If your normal rate is $100/hour, and you only charge them $75/hour then you get paid $75/hour and you pay taxes on $75/hour. You don't get to deduct the $25/hour you didn't get paid from the $75/hour that you did get paid. You don't get to pretend they paid you $50/hour.

Now, if you they paid you $100/hour and you gave them back $25/hour, you might have an argument for calling that $25 a donation. Ask your accountant, but I'm pretty sure you're better off just charging them $75 to begin with.
posted by Winnie the Proust at 7:57 PM on April 27, 2023 [3 favorites]

Short answer: Nope.

Addendum: I know I am not the only nonprofit fundraiser who has wondered at some late hour if we could do something like this to make our numbers/ fundraising capacity look stronger in a weak year. This idea falls apart when you look at FASB.

Caveat: I have heard of large corporations bundling up the difference between their going rate and their charity rate for services combined with their (relatively small) corporate philanthropic grants plus their payout of matching gifts and other "nice things" and reporting out a nice huge round figure of their "total community commitment" or some such euphemism, but a) that's marketing, not a representation of actual accounting categories and b) they have an entire in-house legal team scrutinizing what they can get away with doing and saying for PR purposes..
posted by desuetude at 11:53 PM on April 27, 2023 [2 favorites]

Yeah, seconding cacao and Winnie the Proust. This doesn't work.

IANAAcountant and I don't get deep into the accounting part of the small business I work for, but we have a lot of non-profit clients, and multiple clients have floated the idea that we could reduce what they actually pay us by giving them a discount and then writing off the difference between our "normal" rate and what we bill them as an in kind donation. That way we get the "full value" of our services and they write us a smaller check. IOW, they're suggesting we do what you're thinking of doing.

As far as I know, we've been told by multiple accountants that the only 100% legitimate aboveboard no-red-flags way to do something like this would be for us to charge them whatever we charge them, and then we would turn around and write them an entirely separate check as a donation. That way there's a clear unambiguous paper trail - we've got a record of income from the non-profit we pay taxes on, and we've got a record of us donating to the non-profit, and nothing that suggests that we're trying to pull a fast one, we are officially just donating because we think they're a good cause.
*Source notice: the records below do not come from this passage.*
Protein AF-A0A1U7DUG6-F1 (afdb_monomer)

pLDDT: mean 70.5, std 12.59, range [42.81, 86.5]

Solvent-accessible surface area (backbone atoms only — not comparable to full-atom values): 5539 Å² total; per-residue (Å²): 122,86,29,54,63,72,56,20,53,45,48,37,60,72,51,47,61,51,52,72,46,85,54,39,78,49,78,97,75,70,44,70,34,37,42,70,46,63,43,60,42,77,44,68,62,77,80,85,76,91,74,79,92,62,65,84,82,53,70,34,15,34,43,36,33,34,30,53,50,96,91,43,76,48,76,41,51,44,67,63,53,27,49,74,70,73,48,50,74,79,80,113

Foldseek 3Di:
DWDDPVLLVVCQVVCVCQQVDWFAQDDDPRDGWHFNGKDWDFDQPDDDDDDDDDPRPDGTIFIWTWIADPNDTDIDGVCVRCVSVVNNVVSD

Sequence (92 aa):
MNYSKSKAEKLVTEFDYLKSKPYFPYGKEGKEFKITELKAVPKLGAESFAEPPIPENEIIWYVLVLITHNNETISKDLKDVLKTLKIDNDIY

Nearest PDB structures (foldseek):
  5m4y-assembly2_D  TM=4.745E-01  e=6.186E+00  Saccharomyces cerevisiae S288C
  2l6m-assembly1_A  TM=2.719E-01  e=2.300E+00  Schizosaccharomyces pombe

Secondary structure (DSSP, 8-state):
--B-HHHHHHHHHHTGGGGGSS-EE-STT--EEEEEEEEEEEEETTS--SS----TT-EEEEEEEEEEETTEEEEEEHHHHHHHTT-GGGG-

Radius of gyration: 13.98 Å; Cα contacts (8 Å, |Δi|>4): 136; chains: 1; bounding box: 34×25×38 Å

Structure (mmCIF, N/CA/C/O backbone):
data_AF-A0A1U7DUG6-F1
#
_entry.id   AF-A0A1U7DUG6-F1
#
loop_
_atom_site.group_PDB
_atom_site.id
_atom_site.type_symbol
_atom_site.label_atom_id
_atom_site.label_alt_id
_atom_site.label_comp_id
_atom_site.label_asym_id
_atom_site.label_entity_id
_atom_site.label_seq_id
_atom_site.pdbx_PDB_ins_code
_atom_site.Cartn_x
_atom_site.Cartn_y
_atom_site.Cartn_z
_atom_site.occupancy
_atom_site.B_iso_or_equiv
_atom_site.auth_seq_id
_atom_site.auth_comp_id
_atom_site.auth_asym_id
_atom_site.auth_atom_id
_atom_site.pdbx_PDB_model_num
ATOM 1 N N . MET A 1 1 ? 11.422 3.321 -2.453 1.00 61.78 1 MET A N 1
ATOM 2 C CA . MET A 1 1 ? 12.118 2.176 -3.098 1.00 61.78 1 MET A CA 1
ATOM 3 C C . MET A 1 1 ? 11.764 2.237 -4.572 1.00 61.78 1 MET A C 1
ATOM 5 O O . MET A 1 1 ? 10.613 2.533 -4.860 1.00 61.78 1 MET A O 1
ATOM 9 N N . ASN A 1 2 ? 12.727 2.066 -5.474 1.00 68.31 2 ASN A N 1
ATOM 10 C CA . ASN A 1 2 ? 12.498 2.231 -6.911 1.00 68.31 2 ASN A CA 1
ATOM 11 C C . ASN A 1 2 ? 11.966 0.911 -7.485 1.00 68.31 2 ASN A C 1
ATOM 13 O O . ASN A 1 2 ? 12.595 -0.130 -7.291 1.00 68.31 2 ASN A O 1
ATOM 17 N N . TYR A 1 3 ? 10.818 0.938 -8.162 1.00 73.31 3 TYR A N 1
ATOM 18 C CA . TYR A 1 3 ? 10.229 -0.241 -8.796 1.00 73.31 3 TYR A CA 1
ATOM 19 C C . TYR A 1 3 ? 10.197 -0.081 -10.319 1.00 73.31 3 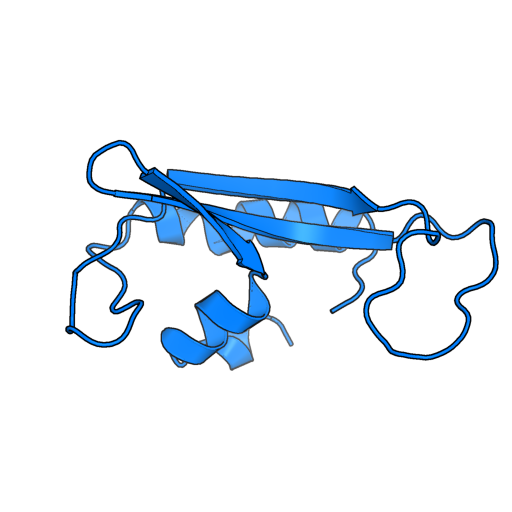TYR A C 1
ATOM 21 O O . TYR A 1 3 ? 10.040 1.020 -10.844 1.00 73.31 3 TYR A O 1
ATOM 29 N N . SER A 1 4 ? 10.291 -1.198 -11.043 1.00 78.69 4 SER A N 1
ATOM 30 C CA . SER A 1 4 ? 9.875 -1.253 -12.449 1.00 78.69 4 SER A CA 1
ATOM 31 C C . SER A 1 4 ? 8.350 -1.137 -12.539 1.00 78.69 4 SER A C 1
ATOM 33 O O . SER A 1 4 ? 7.654 -1.569 -11.617 1.00 78.69 4 SER A O 1
ATOM 35 N N . LYS A 1 5 ? 7.823 -0.643 -13.667 1.00 79.62 5 LYS A N 1
ATOM 36 C CA . LYS A 1 5 ? 6.375 -0.496 -13.917 1.00 79.62 5 LYS A CA 1
ATOM 37 C C . LYS A 1 5 ? 5.563 -1.723 -13.481 1.00 79.62 5 LYS A C 1
ATOM 39 O O . LYS A 1 5 ? 4.706 -1.616 -12.609 1.00 79.62 5 LYS A O 1
ATOM 44 N N . SER A 1 6 ? 5.914 -2.900 -14.002 1.00 82.19 6 SER A N 1
ATOM 45 C CA . SER A 1 6 ? 5.203 -4.148 -13.705 1.00 82.19 6 SER A CA 1
ATOM 46 C C . SER A 1 6 ? 5.248 -4.528 -12.224 1.00 82.19 6 SER A C 1
ATOM 48 O O . SER A 1 6 ? 4.280 -5.076 -11.705 1.00 82.19 6 SER A O 1
ATOM 50 N N . LYS A 1 7 ? 6.351 -4.224 -11.521 1.00 82.81 7 LYS A N 1
ATOM 51 C CA . LYS A 1 7 ? 6.459 -4.482 -10.078 1.00 82.81 7 LYS A CA 1
ATOM 52 C C . LYS A 1 7 ? 5.573 -3.509 -9.298 1.00 82.81 7 LYS A C 1
ATOM 54 O O . LYS A 1 7 ? 4.853 -3.954 -8.418 1.00 82.81 7 LYS A O 1
ATOM 59 N N . ALA A 1 8 ? 5.547 -2.225 -9.654 1.00 82.44 8 ALA A N 1
ATOM 60 C CA . ALA A 1 8 ? 4.675 -1.244 -9.006 1.00 82.44 8 ALA A CA 1
ATOM 61 C C . ALA A 1 8 ? 3.178 -1.567 -9.183 1.00 82.44 8 ALA A C 1
ATOM 63 O O . ALA A 1 8 ? 2.428 -1.517 -8.213 1.00 82.44 8 ALA A O 1
ATOM 64 N N . GLU A 1 9 ? 2.748 -1.955 -10.387 1.00 84.88 9 GLU A N 1
ATOM 65 C CA . GLU A 1 9 ? 1.356 -2.360 -10.654 1.00 84.88 9 GLU A CA 1
ATOM 66 C C . GLU A 1 9 ? 0.974 -3.646 -9.903 1.00 84.88 9 GLU A C 1
ATOM 68 O O . GLU A 1 9 ? -0.112 -3.741 -9.319 1.00 84.88 9 GLU A O 1
ATOM 73 N N . LYS A 1 10 ? 1.894 -4.619 -9.851 1.00 86.50 10 LYS A N 1
ATOM 74 C CA . LYS A 1 10 ? 1.709 -5.851 -9.078 1.00 86.50 10 LYS A CA 1
ATOM 75 C C . LYS A 1 10 ? 1.570 -5.551 -7.588 1.00 86.50 10 LYS A C 1
ATOM 77 O O . LYS A 1 10 ? 0.637 -6.043 -6.974 1.00 86.50 10 LYS A O 1
ATOM 82 N N . LEU A 1 11 ? 2.415 -4.680 -7.038 1.00 85.00 11 LEU A N 1
ATOM 83 C CA . LEU A 1 11 ? 2.336 -4.241 -5.645 1.00 85.00 11 LEU A CA 1
ATOM 84 C C . LEU A 1 11 ? 1.011 -3.529 -5.339 1.00 85.00 11 LEU A C 1
ATOM 86 O O . LEU A 1 11 ? 0.387 -3.828 -4.331 1.00 85.00 11 LEU A O 1
ATOM 90 N N . VAL A 1 12 ? 0.528 -2.632 -6.203 1.00 85.88 12 VAL A N 1
ATOM 91 C CA . VAL A 1 12 ? -0.795 -2.003 -6.010 1.00 85.88 12 VAL A CA 1
ATOM 92 C C . VAL A 1 12 ? -1.894 -3.059 -5.881 1.00 85.88 12 VAL A C 1
ATOM 94 O O . VAL A 1 12 ? -2.747 -2.943 -5.009 1.00 85.88 12 VAL A O 1
ATOM 97 N N . THR A 1 13 ? -1.835 -4.102 -6.710 1.00 85.44 13 THR A N 1
ATOM 98 C CA . THR A 1 13 ? -2.811 -5.199 -6.704 1.00 85.44 13 THR A CA 1
ATOM 99 C C . THR A 1 13 ? -2.641 -6.114 -5.488 1.00 85.44 13 THR A C 1
ATOM 101 O O . THR A 1 13 ? -3.616 -6.449 -4.822 1.00 85.44 13 THR A O 1
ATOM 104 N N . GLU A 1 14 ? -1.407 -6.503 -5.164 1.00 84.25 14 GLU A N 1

And then at tax time we've reduced our taxable income by donating money to non-profits.

In our case the problem with that is we'd need to do it a lot for a lot of clients, and it's just not really worth the person-hours to organize and keep track of it, and of course we can't pay staff and contractors and the electric bill and liability insurance and etc etc etc with in-kind donations, we need the actual money in our bank account.
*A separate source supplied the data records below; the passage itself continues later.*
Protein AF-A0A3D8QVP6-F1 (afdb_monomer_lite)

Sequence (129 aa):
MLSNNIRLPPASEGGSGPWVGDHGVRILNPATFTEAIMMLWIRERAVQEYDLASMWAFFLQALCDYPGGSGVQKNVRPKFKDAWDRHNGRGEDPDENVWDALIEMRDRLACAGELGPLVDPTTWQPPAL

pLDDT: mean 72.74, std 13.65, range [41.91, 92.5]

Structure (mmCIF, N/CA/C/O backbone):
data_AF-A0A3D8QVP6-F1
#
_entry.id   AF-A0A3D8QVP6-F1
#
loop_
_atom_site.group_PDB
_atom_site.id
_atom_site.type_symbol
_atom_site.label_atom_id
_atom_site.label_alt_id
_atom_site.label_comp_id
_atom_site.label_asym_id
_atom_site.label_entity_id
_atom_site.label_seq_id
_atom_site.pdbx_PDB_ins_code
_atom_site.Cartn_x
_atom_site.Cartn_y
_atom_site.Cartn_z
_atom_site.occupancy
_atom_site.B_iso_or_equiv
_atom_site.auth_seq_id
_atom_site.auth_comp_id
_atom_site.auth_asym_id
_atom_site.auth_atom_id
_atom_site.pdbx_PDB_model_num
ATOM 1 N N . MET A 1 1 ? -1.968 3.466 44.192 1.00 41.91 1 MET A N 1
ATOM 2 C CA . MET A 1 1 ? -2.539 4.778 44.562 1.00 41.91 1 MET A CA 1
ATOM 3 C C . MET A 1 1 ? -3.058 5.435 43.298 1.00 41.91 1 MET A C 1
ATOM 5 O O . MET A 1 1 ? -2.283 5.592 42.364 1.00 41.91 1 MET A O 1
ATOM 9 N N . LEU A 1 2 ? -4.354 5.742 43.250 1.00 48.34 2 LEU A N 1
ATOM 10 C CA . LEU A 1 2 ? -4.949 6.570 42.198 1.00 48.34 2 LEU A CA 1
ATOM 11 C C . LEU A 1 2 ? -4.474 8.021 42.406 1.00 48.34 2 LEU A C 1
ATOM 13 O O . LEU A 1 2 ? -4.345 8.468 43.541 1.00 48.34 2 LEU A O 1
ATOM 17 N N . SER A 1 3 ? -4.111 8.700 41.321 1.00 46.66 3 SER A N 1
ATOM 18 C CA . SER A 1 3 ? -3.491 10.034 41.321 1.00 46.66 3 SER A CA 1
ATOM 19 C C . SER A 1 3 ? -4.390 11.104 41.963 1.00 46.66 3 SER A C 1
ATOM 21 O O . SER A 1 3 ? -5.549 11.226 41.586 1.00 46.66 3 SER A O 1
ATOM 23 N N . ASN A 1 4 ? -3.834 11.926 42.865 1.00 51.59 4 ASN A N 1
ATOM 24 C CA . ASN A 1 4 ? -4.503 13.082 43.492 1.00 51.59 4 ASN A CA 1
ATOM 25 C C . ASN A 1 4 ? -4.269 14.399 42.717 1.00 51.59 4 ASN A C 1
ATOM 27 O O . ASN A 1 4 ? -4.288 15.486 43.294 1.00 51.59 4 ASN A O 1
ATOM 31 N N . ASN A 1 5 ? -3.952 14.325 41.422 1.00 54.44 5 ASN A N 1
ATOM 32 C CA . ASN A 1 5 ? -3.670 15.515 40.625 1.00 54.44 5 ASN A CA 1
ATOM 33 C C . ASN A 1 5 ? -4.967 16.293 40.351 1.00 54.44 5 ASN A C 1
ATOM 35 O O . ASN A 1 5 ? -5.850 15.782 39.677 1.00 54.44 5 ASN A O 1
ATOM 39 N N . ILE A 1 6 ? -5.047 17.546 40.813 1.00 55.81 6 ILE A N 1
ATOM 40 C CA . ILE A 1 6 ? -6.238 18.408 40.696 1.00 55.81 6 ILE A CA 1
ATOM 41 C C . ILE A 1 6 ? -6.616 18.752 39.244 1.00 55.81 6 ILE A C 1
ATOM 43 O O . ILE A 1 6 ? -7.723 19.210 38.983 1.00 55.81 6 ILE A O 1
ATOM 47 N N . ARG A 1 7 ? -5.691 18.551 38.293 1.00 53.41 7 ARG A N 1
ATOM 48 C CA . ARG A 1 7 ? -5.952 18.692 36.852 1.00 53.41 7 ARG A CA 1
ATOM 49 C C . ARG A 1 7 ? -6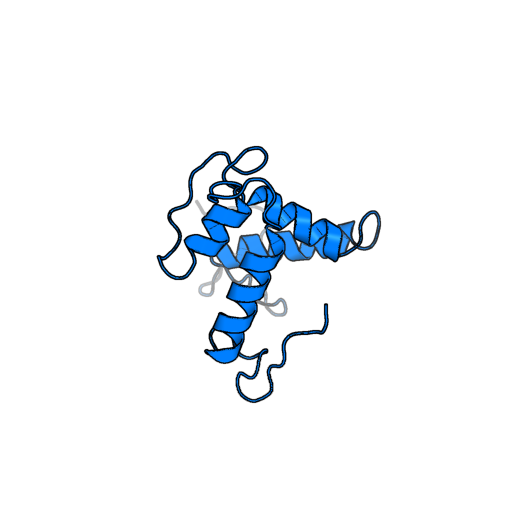.593 17.450 36.244 1.00 53.41 7 ARG A C 1
ATOM 51 O O . ARG A 1 7 ? -7.024 17.504 35.097 1.00 53.41 7 ARG A O 1
ATOM 58 N N . LEU A 1 8 ? -6.593 16.334 36.971 1.00 51.56 8 LEU A N 1
ATOM 59 C CA . LEU A 1 8 ? -7.230 15.112 36.530 1.00 51.56 8 LEU A CA 1
ATOM 60 C C . LEU A 1 8 ? -8.619 15.014 37.155 1.00 51.56 8 LEU A C 1
ATOM 62 O O . LEU A 1 8 ? -8.796 15.226 38.354 1.00 51.56 8 LEU A O 1
ATOM 66 N N . PRO A 1 9 ? -9.615 14.691 36.341 1.00 52.72 9 PRO A N 1
ATOM 67 C CA . PRO A 1 9 ? -10.966 14.522 36.823 1.00 52.72 9 PRO A CA 1
ATOM 68 C C . PRO A 1 9 ? -11.110 13.263 37.695 1.00 52.72 9 PRO A C 1
ATOM 70 O O . PRO A 1 9 ? -10.374 12.288 37.505 1.00 52.72 9 PRO A O 1
ATOM 73 N N . PRO A 1 10 ? -12.060 13.266 38.646 1.00 54.09 10 PRO A N 1
ATOM 74 C CA . PRO A 1 10 ? -12.234 12.166 39.585 1.00 54.09 10 PRO A CA 1
ATOM 75 C C . PRO A 1 10 ? -12.586 10.858 38.866 1.00 54.09 10 PRO A C 1
ATOM 77 O O . PRO A 1 10 ? -13.312 10.841 37.868 1.00 54.09 10 PRO A O 1
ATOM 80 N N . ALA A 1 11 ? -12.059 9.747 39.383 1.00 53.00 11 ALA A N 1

So yeah, you just bill your non-profit clients 25% less, pay taxes on that income, and the "business value" of that 25% discount is that you can feel free to actually tell your non-profit clients that you're charging them a lower rate, and get repeat business from them and quite possibly more business as the non-profits in your area or of similar focus spread the word that you charge less for non-profit clients.
posted by soundguy99 at 5:39 AM on April 28, 2023 [1 favorite]

I also work in nonprofit fundraising; gifts-in-kind are designed to be gifts of physical objects ("materials or long-lived assets" is the technical wording) (a computer, a dental chair, a copier) and not service gifts.